* **WHAT TO DO**:
Keep only the lines of the data below that contain "backbone", and copy them.

DATA FOR REVIEW START

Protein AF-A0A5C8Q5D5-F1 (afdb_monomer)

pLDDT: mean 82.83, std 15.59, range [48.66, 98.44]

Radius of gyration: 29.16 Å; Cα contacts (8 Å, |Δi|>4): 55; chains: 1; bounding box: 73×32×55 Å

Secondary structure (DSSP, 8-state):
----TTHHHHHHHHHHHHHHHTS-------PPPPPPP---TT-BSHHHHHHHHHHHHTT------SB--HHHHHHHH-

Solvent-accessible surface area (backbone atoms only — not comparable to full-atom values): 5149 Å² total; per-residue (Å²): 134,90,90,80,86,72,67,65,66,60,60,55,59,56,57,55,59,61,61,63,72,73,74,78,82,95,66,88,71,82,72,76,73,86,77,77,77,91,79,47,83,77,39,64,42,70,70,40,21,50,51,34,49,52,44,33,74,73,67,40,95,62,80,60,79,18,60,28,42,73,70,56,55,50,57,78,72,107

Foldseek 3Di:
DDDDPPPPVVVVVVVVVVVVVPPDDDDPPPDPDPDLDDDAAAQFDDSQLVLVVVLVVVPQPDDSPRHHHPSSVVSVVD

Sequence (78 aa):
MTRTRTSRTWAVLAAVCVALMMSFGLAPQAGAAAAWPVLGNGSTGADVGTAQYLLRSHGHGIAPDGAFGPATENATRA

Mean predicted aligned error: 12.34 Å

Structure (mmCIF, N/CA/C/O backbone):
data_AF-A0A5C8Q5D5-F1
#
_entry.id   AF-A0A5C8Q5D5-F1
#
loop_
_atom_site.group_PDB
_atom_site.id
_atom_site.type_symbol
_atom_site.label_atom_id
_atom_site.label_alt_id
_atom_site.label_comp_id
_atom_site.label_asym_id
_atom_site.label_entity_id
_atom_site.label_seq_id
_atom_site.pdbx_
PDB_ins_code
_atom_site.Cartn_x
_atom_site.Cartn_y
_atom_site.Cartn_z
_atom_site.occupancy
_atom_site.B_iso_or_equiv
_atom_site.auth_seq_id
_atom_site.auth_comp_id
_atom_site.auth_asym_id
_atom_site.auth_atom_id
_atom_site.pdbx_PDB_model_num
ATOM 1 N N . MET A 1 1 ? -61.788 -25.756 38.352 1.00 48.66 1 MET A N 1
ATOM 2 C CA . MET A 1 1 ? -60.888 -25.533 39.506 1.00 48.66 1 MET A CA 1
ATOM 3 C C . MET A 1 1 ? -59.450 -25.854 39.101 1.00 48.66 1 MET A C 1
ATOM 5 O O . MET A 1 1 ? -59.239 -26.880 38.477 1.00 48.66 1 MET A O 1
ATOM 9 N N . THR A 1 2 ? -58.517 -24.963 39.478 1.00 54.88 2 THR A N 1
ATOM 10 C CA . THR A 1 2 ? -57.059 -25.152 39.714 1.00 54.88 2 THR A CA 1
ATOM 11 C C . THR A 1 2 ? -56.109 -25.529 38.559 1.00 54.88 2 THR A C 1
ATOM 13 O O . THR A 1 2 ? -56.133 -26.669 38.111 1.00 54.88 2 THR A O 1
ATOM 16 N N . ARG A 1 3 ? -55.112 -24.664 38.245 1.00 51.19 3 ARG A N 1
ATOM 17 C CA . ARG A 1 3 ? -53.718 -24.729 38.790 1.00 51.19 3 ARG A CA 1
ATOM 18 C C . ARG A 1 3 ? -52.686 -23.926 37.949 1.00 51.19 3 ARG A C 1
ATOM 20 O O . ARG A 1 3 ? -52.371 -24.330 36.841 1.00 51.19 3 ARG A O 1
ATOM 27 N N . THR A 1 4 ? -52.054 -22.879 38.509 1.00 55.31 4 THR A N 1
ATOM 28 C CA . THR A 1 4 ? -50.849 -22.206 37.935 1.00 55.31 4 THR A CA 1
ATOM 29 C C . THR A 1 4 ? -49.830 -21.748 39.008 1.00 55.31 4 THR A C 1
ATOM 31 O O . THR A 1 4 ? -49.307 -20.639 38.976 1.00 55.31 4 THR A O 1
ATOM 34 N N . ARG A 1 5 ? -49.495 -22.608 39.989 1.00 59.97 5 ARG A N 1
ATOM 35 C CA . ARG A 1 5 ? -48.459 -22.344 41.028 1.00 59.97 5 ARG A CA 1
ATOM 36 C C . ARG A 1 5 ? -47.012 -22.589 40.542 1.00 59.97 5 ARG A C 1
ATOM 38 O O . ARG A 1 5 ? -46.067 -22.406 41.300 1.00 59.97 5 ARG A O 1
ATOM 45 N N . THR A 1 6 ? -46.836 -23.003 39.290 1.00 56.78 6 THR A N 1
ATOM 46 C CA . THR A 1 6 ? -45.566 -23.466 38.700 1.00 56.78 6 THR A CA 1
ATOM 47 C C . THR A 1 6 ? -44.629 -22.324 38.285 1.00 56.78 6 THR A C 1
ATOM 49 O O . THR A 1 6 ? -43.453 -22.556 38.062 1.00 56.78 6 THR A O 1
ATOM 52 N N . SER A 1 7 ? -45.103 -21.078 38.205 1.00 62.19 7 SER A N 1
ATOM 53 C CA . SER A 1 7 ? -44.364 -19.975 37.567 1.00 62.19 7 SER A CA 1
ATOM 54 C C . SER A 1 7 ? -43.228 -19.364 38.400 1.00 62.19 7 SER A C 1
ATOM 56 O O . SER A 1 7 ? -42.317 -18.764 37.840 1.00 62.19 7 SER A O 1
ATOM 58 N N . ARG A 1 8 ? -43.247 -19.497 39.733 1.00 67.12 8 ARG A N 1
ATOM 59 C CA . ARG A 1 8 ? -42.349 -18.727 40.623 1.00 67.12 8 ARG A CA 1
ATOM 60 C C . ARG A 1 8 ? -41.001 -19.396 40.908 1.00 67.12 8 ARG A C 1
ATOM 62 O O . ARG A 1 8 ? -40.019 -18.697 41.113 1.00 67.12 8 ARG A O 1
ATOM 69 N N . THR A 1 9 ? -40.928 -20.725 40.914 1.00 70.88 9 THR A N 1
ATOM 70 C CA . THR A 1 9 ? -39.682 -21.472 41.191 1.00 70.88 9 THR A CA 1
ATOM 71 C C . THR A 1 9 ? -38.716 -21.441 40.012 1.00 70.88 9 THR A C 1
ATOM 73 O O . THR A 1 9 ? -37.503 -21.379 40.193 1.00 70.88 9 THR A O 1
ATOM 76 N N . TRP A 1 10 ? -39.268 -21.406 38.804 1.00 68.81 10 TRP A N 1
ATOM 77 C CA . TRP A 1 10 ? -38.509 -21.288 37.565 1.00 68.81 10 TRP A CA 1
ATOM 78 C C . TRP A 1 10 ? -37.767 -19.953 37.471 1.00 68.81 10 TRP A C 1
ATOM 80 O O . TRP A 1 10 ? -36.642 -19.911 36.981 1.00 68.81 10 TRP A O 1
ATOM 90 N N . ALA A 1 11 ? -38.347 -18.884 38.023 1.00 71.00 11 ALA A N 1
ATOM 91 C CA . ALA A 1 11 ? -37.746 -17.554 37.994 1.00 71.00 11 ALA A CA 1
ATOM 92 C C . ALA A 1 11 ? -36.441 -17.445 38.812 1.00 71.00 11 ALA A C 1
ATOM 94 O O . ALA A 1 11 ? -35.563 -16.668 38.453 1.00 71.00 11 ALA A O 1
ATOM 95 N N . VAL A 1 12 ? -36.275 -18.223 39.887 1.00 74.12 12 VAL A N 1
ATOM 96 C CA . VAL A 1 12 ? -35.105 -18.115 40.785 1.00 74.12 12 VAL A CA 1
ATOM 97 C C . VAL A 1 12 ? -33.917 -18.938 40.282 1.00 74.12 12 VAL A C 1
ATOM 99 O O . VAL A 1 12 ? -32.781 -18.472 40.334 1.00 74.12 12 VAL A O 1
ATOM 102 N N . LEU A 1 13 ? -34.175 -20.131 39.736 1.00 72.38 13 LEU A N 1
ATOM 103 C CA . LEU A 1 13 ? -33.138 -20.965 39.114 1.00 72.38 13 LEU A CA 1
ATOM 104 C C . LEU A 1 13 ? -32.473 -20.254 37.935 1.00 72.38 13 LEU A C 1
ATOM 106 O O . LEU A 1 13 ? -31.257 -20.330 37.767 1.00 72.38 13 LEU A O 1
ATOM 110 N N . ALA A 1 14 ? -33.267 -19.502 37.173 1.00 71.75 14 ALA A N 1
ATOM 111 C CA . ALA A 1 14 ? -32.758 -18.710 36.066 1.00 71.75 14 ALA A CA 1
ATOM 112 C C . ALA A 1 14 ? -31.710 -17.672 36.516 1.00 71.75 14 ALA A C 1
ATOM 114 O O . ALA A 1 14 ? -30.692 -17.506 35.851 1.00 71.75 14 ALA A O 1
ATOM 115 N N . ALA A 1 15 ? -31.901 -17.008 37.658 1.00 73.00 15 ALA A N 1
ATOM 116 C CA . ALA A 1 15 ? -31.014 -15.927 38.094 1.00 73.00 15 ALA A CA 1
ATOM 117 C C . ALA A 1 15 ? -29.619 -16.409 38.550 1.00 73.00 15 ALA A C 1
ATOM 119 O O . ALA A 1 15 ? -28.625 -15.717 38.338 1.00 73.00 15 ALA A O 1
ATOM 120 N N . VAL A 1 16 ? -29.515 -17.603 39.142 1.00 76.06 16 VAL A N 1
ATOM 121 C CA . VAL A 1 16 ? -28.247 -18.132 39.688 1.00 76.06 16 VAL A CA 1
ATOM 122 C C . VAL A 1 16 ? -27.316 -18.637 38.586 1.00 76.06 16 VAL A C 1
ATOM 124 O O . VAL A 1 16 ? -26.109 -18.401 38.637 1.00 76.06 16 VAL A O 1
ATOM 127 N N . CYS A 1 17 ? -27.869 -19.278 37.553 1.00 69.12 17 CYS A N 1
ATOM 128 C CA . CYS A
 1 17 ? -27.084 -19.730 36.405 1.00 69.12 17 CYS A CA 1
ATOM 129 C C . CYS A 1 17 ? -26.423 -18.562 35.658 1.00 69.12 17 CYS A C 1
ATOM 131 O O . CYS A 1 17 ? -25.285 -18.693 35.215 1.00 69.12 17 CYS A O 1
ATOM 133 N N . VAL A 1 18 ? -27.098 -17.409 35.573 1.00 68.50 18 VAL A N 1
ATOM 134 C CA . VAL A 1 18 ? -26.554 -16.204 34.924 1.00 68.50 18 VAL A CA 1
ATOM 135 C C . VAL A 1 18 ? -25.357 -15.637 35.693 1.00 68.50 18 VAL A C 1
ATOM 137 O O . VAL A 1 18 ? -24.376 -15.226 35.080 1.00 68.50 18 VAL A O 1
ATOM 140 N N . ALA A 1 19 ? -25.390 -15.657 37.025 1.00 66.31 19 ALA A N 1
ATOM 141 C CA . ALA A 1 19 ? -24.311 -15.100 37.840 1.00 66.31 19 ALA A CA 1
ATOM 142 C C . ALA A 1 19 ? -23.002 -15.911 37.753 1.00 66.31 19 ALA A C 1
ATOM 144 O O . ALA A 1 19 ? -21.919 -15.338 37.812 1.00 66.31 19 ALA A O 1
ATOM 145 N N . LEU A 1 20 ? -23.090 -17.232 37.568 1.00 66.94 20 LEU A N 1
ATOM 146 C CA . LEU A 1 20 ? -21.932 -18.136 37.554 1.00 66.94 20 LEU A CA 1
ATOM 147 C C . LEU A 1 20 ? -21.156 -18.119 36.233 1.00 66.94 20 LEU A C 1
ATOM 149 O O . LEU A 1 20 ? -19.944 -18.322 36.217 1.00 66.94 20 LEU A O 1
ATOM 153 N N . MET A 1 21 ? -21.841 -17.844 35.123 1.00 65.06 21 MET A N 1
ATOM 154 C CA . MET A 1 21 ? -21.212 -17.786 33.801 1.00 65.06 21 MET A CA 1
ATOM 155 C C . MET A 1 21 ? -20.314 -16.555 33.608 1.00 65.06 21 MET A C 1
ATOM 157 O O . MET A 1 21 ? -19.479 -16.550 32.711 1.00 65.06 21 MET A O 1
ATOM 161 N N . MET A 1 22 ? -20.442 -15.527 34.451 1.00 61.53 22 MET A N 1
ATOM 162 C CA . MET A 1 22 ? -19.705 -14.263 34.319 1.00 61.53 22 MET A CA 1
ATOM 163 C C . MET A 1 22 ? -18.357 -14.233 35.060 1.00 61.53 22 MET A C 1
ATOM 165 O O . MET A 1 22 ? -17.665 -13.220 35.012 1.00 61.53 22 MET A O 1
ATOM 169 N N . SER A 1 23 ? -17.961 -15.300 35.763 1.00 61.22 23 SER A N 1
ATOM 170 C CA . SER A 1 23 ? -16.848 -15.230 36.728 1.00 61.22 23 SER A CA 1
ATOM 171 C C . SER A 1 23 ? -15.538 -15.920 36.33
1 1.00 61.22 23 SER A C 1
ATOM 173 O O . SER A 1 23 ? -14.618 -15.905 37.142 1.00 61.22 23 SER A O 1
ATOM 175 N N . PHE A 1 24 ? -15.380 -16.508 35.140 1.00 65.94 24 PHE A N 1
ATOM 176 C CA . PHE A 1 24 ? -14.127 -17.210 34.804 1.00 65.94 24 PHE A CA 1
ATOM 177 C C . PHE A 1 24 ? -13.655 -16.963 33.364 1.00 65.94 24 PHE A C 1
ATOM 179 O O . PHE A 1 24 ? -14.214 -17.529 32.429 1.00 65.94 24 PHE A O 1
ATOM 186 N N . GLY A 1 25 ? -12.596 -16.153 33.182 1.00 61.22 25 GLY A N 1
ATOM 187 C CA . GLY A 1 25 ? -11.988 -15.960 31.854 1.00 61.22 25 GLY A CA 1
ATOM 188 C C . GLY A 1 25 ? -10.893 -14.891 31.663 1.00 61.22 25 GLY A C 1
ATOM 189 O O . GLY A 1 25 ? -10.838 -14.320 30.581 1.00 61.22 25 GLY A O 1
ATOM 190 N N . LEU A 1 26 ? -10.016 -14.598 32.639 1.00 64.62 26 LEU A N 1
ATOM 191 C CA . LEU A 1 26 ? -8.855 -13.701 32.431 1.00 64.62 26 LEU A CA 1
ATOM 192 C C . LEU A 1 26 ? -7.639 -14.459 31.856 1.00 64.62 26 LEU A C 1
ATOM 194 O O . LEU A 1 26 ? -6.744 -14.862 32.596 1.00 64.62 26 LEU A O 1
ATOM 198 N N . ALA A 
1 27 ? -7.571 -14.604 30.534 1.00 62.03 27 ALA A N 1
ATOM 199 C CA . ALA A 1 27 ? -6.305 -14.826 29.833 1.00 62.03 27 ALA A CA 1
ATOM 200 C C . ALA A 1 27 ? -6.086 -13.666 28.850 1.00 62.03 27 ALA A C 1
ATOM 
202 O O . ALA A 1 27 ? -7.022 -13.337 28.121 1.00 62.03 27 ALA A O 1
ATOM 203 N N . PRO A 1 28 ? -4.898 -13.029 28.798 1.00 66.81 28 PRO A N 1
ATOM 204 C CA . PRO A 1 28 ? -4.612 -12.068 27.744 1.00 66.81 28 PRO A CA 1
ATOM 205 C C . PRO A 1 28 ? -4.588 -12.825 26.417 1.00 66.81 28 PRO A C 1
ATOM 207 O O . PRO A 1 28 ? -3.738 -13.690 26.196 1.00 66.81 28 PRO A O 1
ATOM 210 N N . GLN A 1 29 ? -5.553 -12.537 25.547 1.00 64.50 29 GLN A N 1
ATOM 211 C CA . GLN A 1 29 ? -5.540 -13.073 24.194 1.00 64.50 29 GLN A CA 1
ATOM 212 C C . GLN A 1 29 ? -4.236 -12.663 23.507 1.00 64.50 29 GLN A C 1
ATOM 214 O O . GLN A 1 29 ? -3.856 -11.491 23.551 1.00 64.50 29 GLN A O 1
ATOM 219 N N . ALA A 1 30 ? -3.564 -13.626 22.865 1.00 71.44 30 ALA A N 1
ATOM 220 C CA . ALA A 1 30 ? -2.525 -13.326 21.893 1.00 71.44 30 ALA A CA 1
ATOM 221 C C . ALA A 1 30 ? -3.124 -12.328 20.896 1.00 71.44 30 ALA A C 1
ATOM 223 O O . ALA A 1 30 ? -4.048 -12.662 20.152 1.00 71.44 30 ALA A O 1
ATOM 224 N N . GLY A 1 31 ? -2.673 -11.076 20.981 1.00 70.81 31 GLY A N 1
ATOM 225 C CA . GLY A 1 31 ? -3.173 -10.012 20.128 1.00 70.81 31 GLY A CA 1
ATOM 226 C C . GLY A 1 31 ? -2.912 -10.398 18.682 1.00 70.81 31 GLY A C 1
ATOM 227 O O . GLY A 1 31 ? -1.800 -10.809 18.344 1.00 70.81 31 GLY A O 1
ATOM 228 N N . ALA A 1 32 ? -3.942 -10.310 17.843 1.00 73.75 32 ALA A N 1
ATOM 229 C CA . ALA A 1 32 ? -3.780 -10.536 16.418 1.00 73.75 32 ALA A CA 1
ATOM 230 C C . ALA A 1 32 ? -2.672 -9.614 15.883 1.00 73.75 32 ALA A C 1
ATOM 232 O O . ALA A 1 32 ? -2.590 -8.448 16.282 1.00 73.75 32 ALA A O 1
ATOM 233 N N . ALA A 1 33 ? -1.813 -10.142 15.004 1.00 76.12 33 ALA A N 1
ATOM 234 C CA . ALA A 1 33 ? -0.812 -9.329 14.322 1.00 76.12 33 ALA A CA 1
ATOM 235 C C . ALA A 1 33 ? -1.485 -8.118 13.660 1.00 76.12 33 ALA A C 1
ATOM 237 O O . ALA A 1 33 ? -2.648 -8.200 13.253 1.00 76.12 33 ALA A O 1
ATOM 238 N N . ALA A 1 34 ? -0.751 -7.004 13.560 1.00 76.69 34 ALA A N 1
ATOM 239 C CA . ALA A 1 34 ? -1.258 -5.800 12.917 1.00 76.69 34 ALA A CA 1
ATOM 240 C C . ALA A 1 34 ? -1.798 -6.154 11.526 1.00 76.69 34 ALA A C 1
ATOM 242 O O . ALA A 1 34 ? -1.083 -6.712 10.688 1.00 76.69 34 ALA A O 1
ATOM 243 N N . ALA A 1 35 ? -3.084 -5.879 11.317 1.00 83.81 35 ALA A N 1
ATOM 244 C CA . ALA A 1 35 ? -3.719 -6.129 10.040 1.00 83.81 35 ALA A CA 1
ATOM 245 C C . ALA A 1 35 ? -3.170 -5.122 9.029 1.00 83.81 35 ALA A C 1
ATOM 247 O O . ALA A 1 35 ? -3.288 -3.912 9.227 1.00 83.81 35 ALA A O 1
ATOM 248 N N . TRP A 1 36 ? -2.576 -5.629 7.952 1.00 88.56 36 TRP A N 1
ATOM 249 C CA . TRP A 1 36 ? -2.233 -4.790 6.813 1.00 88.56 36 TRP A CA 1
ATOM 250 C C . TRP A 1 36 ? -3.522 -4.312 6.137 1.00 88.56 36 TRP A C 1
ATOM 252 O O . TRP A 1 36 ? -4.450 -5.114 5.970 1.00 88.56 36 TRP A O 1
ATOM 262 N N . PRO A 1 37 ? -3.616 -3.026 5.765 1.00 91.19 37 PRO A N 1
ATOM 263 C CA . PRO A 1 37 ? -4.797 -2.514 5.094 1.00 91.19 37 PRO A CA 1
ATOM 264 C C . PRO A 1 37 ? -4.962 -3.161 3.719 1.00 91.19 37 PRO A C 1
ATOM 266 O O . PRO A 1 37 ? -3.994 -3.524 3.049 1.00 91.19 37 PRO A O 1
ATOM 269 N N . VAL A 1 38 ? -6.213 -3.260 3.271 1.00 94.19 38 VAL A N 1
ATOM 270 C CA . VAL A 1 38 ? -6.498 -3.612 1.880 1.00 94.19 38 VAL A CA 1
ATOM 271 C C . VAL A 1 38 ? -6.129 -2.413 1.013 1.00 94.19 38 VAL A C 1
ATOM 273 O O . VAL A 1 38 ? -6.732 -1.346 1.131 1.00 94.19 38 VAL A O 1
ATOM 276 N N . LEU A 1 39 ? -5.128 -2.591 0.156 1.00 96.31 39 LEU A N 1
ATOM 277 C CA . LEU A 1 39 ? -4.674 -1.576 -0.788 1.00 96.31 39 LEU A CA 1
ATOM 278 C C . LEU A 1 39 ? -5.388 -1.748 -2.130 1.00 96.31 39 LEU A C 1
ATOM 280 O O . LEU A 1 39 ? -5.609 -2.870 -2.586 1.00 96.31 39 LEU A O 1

DATA FOR REVIEW END

* **COMPLETED TASK**:
Solvent-accessible surface area (backbone atoms only — not comparable to full-atom values): 5149 Å² total; per-residue (Å²): 134,90,90,80,86,72,67,65,66,60,60,55,59,56,57,55,59,61,61,63,72,73,74,78,82,95,66,88,71,82,72,76,73,86,77,77,77,91,79,47,83,77,39,64,42,70,70,40,21,50,51,34,49,52,44,33,74,73,67,40,95,62,80,60,79,18,60,28,42,73,70,56,55,50,57,78,72,107
Structure (mmCIF, N/CA/C/O backbone):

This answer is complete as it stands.